Senator Coyle: I don’t think we can put a dollar amount.

Senator LaBoucane-Benson: I think we can observe.

Senator Arnot: My question is, does it have any real effect? Will that flaw be remedied?

Senator Tannas: The tyranny of the “or” and the genius of the “and,” right? We should have an observation about the endowment being insufficient and suggesting an amount.

Senator Arnot: Agreed.

Senator Tannas: When the minister was here, he acknowledged that there would potentially be a need for additional funds. He responded to Senator Arnot and said that he acknowledged the fact that there may be more annual funds needed: We develop the council, and the council comes up with an action plan, figures out the scope of the work and budgetary requirements, and we are definitely open to increasing that. To me, having this sitting there as a legitimatizing of asking for annual money with an observation that ties to this and explains it would be entirely appropriate. The two go together.

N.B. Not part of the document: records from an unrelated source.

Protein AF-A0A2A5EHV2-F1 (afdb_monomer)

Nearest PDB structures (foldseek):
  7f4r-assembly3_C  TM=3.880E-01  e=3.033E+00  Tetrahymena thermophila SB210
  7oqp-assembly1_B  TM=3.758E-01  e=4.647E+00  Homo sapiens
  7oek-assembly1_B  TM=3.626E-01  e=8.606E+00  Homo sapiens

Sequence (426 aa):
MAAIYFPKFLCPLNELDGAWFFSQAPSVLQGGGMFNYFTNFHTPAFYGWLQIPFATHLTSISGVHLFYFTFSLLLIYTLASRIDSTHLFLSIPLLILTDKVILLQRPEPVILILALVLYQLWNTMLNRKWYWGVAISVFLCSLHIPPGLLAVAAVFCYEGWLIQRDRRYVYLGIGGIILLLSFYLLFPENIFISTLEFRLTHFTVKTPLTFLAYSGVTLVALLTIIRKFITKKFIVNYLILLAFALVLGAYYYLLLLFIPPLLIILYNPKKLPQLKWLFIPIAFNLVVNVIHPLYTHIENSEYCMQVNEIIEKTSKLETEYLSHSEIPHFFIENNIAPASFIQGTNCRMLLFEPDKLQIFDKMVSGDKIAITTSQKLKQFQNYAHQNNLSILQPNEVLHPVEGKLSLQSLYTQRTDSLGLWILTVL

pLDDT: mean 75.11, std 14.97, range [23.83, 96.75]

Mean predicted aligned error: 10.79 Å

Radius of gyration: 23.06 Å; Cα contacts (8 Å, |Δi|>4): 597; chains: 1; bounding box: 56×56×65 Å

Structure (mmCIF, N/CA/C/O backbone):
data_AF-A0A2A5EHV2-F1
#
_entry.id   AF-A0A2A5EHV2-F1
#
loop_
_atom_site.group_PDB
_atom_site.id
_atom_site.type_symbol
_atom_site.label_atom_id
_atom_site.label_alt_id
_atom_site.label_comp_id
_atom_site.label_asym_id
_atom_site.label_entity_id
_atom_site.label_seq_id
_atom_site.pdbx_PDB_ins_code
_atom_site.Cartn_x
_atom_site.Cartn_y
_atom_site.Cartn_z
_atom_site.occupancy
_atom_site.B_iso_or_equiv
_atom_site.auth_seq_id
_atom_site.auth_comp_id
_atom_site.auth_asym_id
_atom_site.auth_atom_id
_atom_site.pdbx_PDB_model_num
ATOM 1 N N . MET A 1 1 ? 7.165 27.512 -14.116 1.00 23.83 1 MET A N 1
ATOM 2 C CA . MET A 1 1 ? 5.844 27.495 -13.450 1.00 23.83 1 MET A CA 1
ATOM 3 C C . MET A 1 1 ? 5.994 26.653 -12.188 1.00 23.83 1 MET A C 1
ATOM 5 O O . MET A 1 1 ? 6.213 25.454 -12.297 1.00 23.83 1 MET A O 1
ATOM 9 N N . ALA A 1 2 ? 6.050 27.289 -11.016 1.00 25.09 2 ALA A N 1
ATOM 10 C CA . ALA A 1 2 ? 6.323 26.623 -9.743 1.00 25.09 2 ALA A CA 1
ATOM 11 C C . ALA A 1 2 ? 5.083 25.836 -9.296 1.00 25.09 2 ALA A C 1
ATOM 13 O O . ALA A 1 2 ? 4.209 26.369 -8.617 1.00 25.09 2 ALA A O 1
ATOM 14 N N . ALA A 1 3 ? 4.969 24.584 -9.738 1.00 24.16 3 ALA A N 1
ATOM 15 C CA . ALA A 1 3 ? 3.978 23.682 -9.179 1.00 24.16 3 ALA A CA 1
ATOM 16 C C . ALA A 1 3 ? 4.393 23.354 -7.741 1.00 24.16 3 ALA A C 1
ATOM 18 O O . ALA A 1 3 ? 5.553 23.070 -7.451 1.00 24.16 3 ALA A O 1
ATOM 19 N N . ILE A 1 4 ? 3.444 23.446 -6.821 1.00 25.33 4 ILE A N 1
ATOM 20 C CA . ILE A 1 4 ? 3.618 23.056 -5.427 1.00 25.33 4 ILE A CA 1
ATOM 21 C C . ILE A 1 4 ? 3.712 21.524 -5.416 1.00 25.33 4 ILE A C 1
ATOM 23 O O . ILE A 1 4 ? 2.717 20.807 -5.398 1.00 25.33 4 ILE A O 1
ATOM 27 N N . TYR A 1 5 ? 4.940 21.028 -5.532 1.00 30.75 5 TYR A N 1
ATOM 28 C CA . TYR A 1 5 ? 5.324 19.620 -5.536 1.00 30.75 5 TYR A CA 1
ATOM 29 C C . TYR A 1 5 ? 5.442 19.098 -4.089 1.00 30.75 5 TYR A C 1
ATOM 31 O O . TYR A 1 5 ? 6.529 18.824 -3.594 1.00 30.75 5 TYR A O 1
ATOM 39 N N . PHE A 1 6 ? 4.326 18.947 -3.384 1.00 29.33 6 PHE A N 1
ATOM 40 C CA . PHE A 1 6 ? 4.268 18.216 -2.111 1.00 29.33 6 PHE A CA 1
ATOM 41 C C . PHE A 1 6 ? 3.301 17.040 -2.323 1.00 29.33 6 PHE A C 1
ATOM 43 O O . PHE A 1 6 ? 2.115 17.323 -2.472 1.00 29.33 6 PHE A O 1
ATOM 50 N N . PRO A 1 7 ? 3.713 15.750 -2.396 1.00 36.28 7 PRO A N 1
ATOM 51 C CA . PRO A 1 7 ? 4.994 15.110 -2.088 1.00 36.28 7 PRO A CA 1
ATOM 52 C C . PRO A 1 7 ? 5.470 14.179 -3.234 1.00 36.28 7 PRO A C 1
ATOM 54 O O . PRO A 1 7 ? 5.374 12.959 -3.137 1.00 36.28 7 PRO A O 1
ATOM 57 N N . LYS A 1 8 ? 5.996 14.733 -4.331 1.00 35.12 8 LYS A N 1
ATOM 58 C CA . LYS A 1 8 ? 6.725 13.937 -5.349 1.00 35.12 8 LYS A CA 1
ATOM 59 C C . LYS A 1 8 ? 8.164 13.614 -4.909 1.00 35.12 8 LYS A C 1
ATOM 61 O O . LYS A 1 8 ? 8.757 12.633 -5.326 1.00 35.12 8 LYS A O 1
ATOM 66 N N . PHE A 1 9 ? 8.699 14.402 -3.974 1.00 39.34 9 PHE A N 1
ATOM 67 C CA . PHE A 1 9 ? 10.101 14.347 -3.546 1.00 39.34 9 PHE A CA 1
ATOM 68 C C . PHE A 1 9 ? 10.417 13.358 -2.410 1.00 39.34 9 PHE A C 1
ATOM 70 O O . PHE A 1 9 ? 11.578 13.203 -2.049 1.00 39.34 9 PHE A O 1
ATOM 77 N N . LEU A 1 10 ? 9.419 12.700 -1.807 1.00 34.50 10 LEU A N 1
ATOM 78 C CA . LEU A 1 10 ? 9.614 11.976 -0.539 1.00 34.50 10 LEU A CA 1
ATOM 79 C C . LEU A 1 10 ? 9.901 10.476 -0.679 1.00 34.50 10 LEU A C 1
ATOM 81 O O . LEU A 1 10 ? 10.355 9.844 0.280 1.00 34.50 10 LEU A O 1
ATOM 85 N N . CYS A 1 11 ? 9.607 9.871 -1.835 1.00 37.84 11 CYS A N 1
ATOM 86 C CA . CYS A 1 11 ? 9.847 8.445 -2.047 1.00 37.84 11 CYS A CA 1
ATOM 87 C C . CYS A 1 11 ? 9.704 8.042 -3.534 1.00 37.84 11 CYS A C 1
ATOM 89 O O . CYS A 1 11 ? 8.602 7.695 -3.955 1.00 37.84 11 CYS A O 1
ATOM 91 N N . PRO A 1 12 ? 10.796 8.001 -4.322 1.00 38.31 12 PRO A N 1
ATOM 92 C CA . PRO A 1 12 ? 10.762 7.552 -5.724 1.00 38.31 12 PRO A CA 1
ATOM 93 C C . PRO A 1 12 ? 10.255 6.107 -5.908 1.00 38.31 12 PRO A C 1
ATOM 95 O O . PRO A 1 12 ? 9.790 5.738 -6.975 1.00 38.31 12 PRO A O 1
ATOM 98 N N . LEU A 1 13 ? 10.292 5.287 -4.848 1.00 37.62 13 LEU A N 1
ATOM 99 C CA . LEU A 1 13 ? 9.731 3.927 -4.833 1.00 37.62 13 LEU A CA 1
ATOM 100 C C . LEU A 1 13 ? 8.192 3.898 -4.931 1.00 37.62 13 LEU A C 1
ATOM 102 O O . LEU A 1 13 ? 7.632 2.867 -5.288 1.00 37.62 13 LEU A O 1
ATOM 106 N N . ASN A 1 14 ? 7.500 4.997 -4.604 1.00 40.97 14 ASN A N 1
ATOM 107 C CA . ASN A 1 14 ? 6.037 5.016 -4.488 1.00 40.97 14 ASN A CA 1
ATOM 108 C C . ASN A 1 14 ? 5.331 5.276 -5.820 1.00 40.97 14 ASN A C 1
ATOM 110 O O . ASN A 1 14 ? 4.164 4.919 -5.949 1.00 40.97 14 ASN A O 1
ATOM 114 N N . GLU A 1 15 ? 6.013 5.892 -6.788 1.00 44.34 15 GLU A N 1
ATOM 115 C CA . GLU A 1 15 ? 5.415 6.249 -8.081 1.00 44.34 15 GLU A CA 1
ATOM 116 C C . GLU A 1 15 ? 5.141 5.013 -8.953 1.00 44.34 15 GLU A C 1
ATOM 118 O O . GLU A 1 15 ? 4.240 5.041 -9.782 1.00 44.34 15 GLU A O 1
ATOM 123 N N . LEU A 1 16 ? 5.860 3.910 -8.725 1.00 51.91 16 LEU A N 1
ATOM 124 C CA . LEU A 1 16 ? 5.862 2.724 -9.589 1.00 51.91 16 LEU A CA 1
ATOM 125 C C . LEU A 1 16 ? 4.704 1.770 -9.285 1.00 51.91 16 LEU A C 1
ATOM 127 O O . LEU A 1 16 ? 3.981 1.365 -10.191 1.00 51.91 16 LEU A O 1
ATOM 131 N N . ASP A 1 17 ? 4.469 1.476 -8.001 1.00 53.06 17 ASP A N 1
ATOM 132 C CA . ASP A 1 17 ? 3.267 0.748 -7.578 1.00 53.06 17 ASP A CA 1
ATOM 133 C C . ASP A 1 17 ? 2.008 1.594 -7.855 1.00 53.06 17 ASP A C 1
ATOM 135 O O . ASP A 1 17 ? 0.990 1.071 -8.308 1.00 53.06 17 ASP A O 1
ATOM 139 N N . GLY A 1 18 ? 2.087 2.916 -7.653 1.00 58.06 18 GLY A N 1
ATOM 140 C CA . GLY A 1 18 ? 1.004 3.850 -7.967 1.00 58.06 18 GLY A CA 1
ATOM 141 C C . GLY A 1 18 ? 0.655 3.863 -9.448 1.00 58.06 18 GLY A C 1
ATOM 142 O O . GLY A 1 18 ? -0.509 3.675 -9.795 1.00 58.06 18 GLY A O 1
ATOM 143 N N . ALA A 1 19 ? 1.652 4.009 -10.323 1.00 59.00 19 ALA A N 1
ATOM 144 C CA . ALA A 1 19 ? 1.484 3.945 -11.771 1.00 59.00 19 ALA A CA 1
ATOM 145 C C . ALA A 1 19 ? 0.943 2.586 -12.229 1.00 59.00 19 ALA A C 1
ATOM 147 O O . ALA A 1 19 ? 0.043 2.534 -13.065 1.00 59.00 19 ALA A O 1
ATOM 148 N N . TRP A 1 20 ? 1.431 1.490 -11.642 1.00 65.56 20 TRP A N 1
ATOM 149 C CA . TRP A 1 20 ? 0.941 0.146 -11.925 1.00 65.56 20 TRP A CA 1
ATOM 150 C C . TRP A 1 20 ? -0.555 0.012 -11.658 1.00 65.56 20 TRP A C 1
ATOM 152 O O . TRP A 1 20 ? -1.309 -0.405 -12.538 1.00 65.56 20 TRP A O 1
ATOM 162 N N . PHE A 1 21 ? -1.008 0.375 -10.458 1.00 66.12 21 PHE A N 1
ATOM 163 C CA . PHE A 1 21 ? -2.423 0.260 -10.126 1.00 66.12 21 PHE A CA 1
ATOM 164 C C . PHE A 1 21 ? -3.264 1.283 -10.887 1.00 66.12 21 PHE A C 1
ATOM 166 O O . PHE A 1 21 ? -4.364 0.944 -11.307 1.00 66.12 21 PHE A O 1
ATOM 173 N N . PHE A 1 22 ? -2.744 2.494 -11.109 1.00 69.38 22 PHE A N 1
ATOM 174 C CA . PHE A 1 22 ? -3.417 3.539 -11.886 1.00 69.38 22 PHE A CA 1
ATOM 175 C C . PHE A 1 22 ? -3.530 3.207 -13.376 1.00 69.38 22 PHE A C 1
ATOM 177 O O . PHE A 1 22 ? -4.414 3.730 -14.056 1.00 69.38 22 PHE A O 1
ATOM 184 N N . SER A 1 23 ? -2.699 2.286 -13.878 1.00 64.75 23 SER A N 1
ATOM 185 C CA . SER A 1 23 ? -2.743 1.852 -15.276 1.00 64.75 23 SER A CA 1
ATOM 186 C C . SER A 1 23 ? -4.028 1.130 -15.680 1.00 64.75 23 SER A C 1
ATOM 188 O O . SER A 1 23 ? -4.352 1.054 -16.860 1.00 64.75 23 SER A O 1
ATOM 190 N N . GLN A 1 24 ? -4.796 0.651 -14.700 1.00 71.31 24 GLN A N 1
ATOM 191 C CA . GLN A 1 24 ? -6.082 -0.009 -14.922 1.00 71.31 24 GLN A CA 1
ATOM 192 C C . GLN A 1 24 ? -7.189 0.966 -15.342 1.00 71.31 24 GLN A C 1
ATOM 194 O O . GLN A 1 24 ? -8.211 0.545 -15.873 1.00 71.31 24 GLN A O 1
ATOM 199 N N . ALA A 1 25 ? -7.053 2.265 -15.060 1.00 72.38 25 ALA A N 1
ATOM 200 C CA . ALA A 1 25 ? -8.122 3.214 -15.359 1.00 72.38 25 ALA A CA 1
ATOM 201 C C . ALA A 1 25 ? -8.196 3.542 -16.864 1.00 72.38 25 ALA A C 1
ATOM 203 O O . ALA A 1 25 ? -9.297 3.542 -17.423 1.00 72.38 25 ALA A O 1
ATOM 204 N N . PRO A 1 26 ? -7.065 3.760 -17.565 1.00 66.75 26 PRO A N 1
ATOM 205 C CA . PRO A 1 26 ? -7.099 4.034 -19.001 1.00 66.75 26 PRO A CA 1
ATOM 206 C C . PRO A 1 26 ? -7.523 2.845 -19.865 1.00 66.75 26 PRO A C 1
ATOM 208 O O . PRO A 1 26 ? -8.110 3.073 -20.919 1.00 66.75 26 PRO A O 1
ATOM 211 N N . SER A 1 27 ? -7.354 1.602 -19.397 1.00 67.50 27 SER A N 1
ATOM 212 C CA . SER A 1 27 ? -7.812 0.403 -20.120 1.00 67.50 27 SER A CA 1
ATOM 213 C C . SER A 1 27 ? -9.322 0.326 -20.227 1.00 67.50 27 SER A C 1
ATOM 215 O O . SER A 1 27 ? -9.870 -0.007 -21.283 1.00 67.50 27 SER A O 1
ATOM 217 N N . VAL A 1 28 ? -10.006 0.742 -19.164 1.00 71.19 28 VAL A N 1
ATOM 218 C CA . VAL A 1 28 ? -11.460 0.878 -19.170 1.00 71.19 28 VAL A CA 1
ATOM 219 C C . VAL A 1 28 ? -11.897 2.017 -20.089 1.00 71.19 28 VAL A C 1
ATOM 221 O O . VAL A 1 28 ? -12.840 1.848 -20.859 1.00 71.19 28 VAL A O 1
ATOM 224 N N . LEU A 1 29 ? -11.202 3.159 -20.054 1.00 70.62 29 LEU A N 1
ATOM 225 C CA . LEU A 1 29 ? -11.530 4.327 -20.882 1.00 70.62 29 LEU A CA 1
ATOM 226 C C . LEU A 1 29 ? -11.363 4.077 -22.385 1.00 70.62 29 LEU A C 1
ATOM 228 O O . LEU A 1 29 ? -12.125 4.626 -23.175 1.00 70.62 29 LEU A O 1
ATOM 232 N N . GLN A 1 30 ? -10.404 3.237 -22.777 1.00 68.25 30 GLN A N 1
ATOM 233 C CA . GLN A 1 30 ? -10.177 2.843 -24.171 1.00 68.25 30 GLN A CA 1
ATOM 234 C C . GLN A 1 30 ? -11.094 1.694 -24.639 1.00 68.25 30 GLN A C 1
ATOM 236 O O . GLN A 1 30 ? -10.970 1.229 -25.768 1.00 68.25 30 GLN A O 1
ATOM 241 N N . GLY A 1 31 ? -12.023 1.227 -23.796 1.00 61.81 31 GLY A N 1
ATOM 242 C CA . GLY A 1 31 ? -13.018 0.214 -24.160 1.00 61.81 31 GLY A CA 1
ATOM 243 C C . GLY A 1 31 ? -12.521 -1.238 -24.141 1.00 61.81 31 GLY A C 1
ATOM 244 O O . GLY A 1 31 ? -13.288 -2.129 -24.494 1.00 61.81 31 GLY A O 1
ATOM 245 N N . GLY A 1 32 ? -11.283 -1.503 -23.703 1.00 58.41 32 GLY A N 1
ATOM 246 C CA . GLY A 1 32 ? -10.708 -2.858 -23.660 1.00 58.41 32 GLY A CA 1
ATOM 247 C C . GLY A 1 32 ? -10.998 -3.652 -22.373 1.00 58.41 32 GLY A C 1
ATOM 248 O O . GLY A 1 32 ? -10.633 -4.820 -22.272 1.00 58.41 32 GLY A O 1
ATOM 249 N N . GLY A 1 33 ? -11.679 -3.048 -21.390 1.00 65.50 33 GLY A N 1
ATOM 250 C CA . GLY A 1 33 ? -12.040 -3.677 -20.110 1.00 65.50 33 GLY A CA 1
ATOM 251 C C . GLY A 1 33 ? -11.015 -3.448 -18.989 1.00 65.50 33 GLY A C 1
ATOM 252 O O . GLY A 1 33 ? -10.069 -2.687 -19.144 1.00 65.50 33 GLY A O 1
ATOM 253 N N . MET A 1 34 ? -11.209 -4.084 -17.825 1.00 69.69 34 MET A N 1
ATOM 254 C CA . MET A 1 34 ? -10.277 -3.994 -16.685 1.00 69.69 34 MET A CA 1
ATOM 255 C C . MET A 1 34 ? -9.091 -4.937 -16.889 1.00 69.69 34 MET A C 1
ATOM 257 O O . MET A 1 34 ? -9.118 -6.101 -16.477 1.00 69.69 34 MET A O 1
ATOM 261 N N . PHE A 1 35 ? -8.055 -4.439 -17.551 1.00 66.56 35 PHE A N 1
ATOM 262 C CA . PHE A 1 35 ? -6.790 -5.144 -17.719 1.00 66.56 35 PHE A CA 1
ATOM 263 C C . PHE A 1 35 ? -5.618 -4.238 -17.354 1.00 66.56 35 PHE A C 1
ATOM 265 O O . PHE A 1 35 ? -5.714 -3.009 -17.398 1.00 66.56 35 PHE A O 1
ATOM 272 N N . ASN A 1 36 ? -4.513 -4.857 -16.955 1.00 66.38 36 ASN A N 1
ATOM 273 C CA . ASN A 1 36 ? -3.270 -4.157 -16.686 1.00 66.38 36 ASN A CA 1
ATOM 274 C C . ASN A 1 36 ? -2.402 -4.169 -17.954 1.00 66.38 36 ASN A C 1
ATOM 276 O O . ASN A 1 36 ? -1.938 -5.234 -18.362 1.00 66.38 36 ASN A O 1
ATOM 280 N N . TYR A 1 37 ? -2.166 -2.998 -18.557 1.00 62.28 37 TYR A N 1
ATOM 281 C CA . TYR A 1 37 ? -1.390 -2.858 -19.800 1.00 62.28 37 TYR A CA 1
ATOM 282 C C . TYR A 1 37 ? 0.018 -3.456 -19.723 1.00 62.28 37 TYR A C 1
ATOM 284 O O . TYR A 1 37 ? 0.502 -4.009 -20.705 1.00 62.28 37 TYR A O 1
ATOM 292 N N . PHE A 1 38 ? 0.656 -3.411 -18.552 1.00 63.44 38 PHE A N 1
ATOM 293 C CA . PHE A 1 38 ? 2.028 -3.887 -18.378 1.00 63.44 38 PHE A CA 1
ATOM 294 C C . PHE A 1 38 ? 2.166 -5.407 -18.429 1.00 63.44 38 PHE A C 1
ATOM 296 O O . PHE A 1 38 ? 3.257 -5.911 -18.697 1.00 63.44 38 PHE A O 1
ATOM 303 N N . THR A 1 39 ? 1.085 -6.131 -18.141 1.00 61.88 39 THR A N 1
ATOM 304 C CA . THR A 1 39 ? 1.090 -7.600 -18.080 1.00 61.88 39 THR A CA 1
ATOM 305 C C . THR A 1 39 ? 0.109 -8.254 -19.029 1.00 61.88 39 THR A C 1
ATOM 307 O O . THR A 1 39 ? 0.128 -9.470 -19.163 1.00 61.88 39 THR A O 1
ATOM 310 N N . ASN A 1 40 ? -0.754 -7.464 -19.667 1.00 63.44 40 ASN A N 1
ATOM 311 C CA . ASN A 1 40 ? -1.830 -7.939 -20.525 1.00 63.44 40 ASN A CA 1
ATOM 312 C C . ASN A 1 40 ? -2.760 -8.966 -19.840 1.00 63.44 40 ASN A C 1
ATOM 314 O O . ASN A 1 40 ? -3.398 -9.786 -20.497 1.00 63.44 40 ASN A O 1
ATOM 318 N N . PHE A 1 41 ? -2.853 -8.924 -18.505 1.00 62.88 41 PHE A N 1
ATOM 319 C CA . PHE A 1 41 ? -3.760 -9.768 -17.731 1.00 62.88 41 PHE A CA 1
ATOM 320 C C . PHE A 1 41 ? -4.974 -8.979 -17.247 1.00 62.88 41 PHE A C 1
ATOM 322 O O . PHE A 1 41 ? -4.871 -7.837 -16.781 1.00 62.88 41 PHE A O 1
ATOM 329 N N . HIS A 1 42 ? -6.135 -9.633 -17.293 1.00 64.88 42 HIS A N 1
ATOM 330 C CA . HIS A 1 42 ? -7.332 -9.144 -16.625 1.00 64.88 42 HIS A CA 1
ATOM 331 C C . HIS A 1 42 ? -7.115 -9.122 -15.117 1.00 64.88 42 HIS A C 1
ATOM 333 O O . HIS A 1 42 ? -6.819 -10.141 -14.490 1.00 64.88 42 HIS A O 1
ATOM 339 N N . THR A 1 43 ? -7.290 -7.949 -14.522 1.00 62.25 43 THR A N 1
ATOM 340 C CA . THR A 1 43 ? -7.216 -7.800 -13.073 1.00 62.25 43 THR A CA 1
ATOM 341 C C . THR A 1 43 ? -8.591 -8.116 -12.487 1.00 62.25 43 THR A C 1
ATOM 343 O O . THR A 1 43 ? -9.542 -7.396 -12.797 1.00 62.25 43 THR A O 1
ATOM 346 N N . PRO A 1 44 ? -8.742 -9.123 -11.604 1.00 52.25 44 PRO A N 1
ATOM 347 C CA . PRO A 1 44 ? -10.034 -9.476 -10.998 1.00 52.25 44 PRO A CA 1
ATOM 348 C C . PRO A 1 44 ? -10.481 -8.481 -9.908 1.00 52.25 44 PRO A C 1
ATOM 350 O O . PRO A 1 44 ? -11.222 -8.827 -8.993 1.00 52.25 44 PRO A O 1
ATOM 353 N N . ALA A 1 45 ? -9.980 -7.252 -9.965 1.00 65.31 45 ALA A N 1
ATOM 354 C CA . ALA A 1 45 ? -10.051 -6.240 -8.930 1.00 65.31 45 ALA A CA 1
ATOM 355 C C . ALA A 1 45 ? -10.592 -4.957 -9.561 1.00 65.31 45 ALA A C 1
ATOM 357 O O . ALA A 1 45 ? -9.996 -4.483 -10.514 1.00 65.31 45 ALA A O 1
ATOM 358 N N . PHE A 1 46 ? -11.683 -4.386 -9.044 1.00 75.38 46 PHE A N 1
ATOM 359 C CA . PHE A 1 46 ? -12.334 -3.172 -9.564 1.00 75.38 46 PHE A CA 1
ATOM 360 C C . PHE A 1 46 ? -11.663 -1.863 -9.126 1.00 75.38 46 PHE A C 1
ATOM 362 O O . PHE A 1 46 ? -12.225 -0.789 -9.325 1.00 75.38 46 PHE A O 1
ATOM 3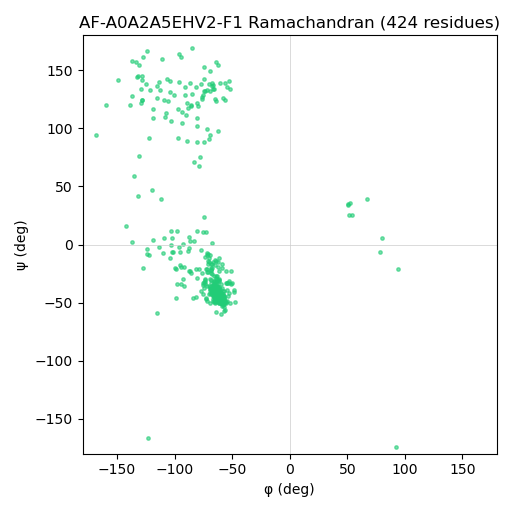69 N N . TYR A 1 47 ? -10.466 -1.921 -8.537 1.00 76.94 47 TYR A N 1
ATOM 370 C CA . TYR A 1 47 ? -9.750 -0.738 -8.056 1.00 76.94 47 TYR A CA 1
ATOM 371 C C . TYR A 1 47 ? -9.590 0.353 -9.128 1.00 76.94 47 TYR A C 1
ATOM 373 O O . TYR A 1 47 ? -9.852 1.522 -8.839 1.00 76.94 47 TYR A O 1
ATOM 381 N N . GLY A 1 48 ? -9.276 -0.036 -10.371 1.00 75.19 48 GLY A N 1
ATOM 382 C CA . GLY A 1 48 ? -9.194 0.860 -11.530 1.00 75.19 48 GLY A CA 1
ATOM 383 C C . GLY A 1 48 ? -10.431 1.735 -11.765 1.00 75.19 48 GLY A C 1
ATOM 384 O O . GLY A 1 48 ? -10.299 2.886 -12.174 1.00 75.19 48 GLY A O 1
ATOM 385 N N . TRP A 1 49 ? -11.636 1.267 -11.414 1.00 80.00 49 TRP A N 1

Senator D. Patterson: Just quickly, if we are going to put anything like this in, it’s too weak. For one thing, it suggests only year-to-year funding, which is not what we would want. Secondly, it’s strange that the minister would have to get agreement from the Minister of Finance. That’s unusual and unnecessary. This clause about terms and conditions set by Treasury Board invites nickel-and-diming of the kind that we’re afraid of. I do think this would erode the independence of the council, having to go every year, even though it’s optional. My own view is that it should be a strong observation. Thank you.

The Chair: All right. So we’ll end debate on this.

Is it your pleasure, honourable senators, to adopt the motion in amendment?

Hon. Senators: No.

The Chair: So the amendment is defeated.

We’ll revert back to clause 16. This is the subamendment that we postponed earlier to Senator Greenwood’s.

It is moved by the Honourable Senator Dalphond that the motion in amendment be further amended by adding:

That the motion in amendment be amended by adding after “effect” the following: “or for any other appropriate order”.

Is it agreed?

Hon. Senators: Agreed.

The Chair: Shall the motion in amendment, as amended, carry?

Hon. Senators: Agreed.

The Chair: Shall clause 16, as amended, carry?

Hon. Senators: Agreed.

The Chair: Shall clause 18 carry?

Hon. Senators: Agreed.

The Chair: Shall clause 19 carry?

Hon. Senators: Agreed.

The Chair: We’re moving now. Shall clause 20 carry?

Hon. Senators: Agreed.

The Chair: Shall clause 1, which contains the short title, carry?

Hon. Senators: Agreed.

The Chair: Shall the preamble carry? Senator McCallum?

Senator McCallum: I’m going to do it in third reading, because the interpreters have to go and we don’t have time.

The Chair: Shall the preamble carry?

Hon. Senators: Agreed.

The Chair: Shall the title carry?

Hon. Senators: Agreed.

The Chair: Shall the bill carry, as amended?

Hon. Senators: Agreed.

The Chair: If amendments were adopted, is it agreed that the Law Clerk and Parliamentary Counsel be authorized to make necessary technical, grammatical or other required non‑substantive changes as a result of the amendments adopted by the committee, including updating cross-references and renumbering of provisions?

Hon. Senators: Agreed.

The Chair: Does the committee wish to consider appending observations to the report? We don’t have to do observations at all. They can be done in third reading. The observations can be done at third reading as speeches.

Senator D. Patterson: Can the observations be done later by steering and circulated? No?

The Chair: There wouldn’t be a chance for the committee to discuss. I’m being told that it’s not recommended to do that practice. The best course of action is observations during the speech at third reading.

Senator Coyle: Is there a reason we couldn’t get this done on Tuesday with observations?

Senator Arnot: It’s too late for that. I think it’s better to consider this —

Senator Coyle: Yes, because then it’s more coordinated.

Senator D. Patterson: Observations are important.

The Chair: Yes. We’ll adjourn and come back at a later date.

Senator Sorensen: If we have a suggested observation, do you want us to send it to you in advance? It’s nice to have them in advance. Okay.

The Chair: Thank you for your input, everyone, and the great discussion tonight.